Re: [PR] [Relax][PyTorch] Fix InternalError when converting scaled_dot_product_attention with 2D inputs [tvm]

via GitHub Fri, 28 Nov 2025 20:04:21 -0800


gemini-code-assist[bot] commented on code in PR #18524:
URL: https://github.com/apache/tvm/pull/18524#discussion_r2572785994



##########
python/tvm/relax/frontend/torch/base_fx_graph_translator.py:
##########
@@ -1477,10 +1477,48 @@ def _pixel_shuffle(self, node: fx.Node) -> relax.Var:
         return self.block_builder.emit(relax.op.nn.pixel_shuffle(data, 
upscale_factor))
 
     def _scaled_dot_product_attention(self, node: fx.Node) -> relax.Var:
-        transpose_S_H = lambda tensor: relax.op.permute_dims(tensor, [0, 2, 1, 
3])
-        query = transpose_S_H(self.env[node.args[0]])
-        key = transpose_S_H(self.env[node.args[1]])
-        value = transpose_S_H(self.env[node.args[2]])
+        query_tensor = self.env[node.args[0]]
+        key_tensor = self.env[node.args[1]]
+        value_tensor = self.env[node.args[2]]
+        
+        # Check the dimensionality of the input tensors
+        query_ndim = len(query_tensor.struct_info.shape)
+        
+        # TVM's nn.attention requires 4D inputs (batch, seq_len, num_heads, 
head_dim)
+        # For 2D inputs (seq_len, head_dim), we need to reshape to 4D first
+        if query_ndim == 2:
+            # 2D input: (seq_len, head_dim) -> expand to (1, seq_len, 1, 
head_dim)
+            # Add batch dimension at axis 0
+            query_3d = 
self.block_builder.emit(relax.op.expand_dims(query_tensor, axis=0))
+            key_3d = self.block_builder.emit(relax.op.expand_dims(key_tensor, 
axis=0))
+            value_3d = 
self.block_builder.emit(relax.op.expand_dims(value_tensor, axis=0))
+            # Add num_heads dimension at axis 2
+            query = self.block_builder.emit(relax.op.expand_dims(query_3d, 
axis=2))
+            key = self.block_builder.emit(relax.op.expand_dims(key_3d, axis=2))
+            value = self.block_builder.emit(relax.op.expand_dims(value_3d, 
axis=2))
+            
+            # No permutation needed for 2D inputs after expanding to 4D
+            # After attention, squeeze back to 2D: (1, seq_len, 1, head_dim) 
-> (seq_len, head_dim)
+            def transpose_and_reshape_back(tensor):
+                # Squeeze num_heads dimension (axis 2)
+                tensor_3d = self.block_builder.emit(relax.op.squeeze(tensor, 
axis=[2]))
+                # Squeeze batch dimension (axis 0)
+                return self.block_builder.emit(relax.op.squeeze(tensor_3d, 
axis=[0]))

Review Comment:
   ![critical](https://www.gstatic.com/codereviewagent/critical.svg)
   
   There appear to be a couple of issues with the dimension handling for 2D 
inputs.
   
   1.  **Dimension Expansion**: The `relax.op.nn.attention` operator expects 
inputs in `(batch, num_heads, seq_len, head_dim)` format.

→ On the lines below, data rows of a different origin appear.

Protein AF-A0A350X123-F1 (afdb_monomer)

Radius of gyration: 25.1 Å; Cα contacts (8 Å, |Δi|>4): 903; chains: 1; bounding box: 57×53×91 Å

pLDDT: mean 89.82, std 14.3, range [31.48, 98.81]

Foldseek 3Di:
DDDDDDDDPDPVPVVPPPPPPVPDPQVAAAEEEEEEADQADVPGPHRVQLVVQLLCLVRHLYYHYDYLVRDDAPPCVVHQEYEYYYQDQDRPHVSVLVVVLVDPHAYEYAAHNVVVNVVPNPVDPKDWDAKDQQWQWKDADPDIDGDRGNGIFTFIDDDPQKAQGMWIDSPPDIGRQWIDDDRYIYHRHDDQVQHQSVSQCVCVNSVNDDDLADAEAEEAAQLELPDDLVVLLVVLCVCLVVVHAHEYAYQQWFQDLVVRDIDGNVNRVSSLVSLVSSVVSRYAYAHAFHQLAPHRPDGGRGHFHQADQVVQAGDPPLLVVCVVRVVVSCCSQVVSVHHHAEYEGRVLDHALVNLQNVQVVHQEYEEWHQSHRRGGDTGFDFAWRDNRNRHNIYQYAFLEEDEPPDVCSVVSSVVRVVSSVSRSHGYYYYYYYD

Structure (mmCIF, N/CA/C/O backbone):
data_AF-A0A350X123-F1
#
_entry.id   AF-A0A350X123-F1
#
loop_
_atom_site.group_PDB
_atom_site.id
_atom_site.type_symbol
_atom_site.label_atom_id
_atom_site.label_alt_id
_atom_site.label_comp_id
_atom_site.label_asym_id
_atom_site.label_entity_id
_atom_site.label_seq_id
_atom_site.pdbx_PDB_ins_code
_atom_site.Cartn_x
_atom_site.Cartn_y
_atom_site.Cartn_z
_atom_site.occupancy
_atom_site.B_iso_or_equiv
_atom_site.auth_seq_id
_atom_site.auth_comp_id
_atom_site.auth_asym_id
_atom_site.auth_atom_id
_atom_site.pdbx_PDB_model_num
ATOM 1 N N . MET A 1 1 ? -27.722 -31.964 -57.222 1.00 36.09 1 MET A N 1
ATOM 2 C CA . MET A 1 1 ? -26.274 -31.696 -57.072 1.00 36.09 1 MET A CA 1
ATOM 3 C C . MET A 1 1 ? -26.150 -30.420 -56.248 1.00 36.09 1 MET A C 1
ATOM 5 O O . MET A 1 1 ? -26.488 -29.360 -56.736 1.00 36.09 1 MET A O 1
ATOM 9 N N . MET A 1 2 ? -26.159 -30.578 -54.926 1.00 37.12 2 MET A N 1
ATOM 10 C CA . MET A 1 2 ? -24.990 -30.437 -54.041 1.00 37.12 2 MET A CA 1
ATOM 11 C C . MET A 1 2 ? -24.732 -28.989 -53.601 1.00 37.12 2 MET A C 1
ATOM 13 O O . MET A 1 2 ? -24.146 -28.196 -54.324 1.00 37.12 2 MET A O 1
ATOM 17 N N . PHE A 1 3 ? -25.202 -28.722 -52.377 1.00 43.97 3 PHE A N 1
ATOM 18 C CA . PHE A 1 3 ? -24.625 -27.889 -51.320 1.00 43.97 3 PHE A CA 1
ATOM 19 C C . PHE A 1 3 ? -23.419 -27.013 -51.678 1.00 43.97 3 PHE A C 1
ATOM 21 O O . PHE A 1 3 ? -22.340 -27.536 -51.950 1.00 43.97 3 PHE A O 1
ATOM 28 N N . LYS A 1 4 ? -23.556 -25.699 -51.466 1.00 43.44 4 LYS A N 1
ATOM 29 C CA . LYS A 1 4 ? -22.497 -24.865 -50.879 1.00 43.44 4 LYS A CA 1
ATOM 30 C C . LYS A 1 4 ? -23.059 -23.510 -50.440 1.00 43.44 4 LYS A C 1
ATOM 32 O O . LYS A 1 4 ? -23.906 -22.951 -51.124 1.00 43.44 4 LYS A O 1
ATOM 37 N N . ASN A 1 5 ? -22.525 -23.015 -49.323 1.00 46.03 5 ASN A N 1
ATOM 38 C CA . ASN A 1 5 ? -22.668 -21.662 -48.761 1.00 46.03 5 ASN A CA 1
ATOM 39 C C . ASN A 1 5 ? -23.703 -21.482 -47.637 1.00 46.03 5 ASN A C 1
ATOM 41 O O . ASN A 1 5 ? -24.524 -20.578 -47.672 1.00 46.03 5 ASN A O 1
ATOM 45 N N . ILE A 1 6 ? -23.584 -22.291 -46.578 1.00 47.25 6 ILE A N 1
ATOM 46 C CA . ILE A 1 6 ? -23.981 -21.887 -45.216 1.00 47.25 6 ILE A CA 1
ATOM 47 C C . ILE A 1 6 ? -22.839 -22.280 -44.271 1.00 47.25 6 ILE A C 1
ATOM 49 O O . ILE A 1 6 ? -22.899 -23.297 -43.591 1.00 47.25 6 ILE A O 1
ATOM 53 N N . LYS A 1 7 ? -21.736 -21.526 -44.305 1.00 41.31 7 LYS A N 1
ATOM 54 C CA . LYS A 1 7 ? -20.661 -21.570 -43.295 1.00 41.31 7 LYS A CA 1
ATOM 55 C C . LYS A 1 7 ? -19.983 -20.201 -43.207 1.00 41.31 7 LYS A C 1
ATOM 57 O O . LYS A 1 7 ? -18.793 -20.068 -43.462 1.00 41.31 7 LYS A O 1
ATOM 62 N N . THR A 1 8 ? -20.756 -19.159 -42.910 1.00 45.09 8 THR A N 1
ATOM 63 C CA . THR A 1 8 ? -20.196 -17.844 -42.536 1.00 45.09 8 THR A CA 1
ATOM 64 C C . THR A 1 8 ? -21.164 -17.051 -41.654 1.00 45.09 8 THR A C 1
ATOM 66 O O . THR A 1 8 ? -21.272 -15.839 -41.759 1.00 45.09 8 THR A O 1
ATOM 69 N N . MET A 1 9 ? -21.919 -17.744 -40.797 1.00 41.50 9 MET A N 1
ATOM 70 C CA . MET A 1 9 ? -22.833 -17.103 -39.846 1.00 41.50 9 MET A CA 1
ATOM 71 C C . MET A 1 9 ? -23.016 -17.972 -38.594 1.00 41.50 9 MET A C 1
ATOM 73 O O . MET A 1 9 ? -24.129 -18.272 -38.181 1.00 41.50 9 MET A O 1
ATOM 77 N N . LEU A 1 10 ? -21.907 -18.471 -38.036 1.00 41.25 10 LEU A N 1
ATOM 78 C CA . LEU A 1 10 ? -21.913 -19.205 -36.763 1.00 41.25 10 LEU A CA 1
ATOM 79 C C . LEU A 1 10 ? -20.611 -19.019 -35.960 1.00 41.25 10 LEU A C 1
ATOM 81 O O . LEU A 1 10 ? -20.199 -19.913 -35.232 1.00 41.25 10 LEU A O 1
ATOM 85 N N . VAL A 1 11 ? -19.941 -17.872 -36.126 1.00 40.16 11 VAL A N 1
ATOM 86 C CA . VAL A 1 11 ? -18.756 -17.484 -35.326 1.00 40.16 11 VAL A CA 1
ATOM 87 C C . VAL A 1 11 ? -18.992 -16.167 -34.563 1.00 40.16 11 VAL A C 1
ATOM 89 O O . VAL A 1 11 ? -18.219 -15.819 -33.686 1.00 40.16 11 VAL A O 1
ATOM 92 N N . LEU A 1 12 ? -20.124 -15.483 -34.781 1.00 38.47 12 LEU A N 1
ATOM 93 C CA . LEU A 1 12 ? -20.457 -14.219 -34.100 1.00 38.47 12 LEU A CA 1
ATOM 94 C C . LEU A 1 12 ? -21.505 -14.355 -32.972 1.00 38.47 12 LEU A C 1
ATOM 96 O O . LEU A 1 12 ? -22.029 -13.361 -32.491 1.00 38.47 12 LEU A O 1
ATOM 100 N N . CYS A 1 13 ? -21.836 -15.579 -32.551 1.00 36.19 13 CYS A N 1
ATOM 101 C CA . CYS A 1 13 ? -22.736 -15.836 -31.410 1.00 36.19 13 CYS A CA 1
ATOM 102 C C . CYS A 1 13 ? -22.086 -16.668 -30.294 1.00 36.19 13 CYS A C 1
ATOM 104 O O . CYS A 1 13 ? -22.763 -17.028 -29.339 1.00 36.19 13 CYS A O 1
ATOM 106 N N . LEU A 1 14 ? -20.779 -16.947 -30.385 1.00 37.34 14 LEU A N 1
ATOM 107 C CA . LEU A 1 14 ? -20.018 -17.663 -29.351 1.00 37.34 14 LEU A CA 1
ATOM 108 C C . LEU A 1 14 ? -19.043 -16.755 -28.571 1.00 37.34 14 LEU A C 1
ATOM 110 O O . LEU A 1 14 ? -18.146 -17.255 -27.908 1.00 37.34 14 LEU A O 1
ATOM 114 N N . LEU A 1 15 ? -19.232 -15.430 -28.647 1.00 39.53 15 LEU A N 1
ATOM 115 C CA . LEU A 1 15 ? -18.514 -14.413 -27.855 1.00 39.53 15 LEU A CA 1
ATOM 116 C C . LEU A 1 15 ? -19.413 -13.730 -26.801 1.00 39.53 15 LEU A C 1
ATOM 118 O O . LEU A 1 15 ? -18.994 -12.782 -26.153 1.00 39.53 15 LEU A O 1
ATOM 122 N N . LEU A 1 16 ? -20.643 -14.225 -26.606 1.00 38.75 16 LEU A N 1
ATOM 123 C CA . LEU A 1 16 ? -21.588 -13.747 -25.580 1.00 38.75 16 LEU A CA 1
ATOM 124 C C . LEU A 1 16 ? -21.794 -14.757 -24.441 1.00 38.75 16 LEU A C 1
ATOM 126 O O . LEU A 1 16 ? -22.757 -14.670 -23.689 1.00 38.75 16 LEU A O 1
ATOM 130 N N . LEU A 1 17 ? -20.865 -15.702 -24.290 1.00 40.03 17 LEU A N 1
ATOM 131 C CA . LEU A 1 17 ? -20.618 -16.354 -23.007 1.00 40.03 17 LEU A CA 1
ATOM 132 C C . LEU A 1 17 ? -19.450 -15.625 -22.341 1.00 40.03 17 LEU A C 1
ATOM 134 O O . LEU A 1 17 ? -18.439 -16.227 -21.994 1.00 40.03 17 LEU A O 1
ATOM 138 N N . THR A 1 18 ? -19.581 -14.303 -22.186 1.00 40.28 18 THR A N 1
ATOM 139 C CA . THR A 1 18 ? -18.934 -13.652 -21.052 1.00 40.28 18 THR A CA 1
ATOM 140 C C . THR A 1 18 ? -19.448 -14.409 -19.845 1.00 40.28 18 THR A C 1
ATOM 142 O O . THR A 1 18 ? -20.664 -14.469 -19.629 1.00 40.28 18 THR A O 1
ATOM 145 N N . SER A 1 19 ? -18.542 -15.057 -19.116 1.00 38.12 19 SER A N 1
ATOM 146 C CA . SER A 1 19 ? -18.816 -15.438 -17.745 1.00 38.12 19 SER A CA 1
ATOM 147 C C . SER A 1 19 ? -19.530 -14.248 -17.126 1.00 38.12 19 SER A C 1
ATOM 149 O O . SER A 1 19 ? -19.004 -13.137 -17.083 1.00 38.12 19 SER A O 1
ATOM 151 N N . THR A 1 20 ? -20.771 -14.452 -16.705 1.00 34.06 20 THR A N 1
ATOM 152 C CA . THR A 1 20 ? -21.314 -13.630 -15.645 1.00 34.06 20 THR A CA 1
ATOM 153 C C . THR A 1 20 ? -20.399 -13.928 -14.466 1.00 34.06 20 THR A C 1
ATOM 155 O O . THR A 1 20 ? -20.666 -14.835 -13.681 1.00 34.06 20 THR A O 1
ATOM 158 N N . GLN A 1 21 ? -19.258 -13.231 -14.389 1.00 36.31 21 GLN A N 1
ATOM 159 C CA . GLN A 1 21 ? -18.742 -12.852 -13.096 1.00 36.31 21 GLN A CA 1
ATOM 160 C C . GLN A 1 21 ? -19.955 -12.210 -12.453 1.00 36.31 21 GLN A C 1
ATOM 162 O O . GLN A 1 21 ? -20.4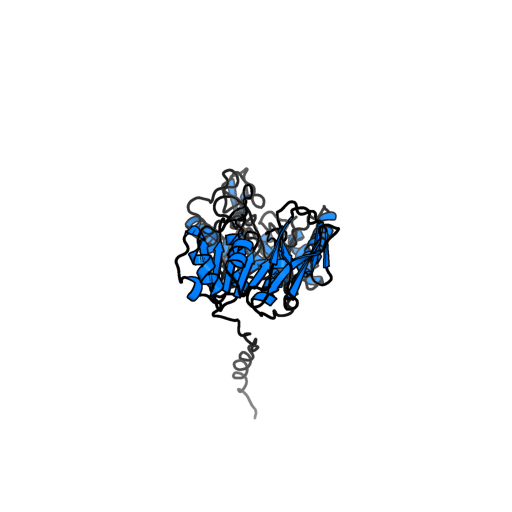76 -11.201 -12.929 1.00 36.31 21 GLN A O 1
ATOM 167 N N . THR A 1 22 ? -20.520 -12.915 -11.484 1.00 31.48 22 THR A N 1
ATOM 168 C CA . THR A 1 22 ? -21.356 -12.282 -10.493 1.00 31.48 22 THR A CA 1
ATOM 169 C C . THR A 1 22 ? -20.520 -11.111 -10.015 1.00 31.48 22 THR A C 1
ATOM 171 O O . THR A 1 22 ? -19.526 -11.312 -9.321 1.00 31.48 22 THR A O 1
ATOM 174 N N . ALA A 1 23 ? -20.845 -9.912 -10.499 1.00 32.91 23 ALA A N 1
ATOM 175 C CA . ALA A 1 23 ? -20.477 -8.700 -9.815 1.00 32.91 23 ALA A CA 1
ATOM 176 C C . ALA A 1 23 ? -21.074 -8.906 -8.430 1.00 32.91 23 ALA A C 1
ATOM 178 O O . ALA A 1 23 ? -22.294 -8.881 -8.250 1.00 32.91 23 ALA A O 1
ATOM 179 N N . PHE A 1 24 ? -20.216 -9.307 -7.497 1.00 40.00 24 PHE A N 1
ATOM 180 C CA . PHE A 1 24 ? -20.561 -9.271 -6.100 1.00 40.00 24 PHE A CA 1
ATOM 181 C C . PHE A 1 24 ? -20.972 -7.828 -5.857 1.00 40.00 24 PHE A C 1
ATOM 183 O O . PHE A 1 24 ? -20.303 -6.909 -6.335 1.00 40.00 24 PHE A O 1
ATOM 190 N N . ALA A 1 25 ? -22.125 -7.637 -5.226 1.00 33.03 25 ALA A N 1
ATOM 191 C CA . ALA A 1 25 ? -22.467 -6.335 -4.705 1.00 33.03 25 ALA A CA 1
ATOM 192 C C . ALA A 1 25 ? -21.348 -5.978 -3.718 1.00 33.03 25 ALA A C 1
ATOM 194 O O . ALA A 1 25 ? -21.362 -6.421 -2.574 1.00 33.03 25 ALA A O 1
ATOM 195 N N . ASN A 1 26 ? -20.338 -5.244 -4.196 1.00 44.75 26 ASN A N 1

The current code 
expands a 2D tensor `(seq_len, head_dim)` to `(1, seq_len, 1, head_dim)`, but 
it should be `(1, 1, seq_len, head_dim)`. This can be fixed by expanding on 
`axis=1` instead of `axis=2` for the `num_heads` dimension.
   
   2.  **Squeezing Dimensions**: In `transpose_and_reshape_back`, the 
`num_heads` dimension of the attention output is at `axis=1`, not `axis=2`. 
Additionally, the two `squeeze` operations can be combined into a single call 
for conciseness.
   
   Here is a suggested fix for both points.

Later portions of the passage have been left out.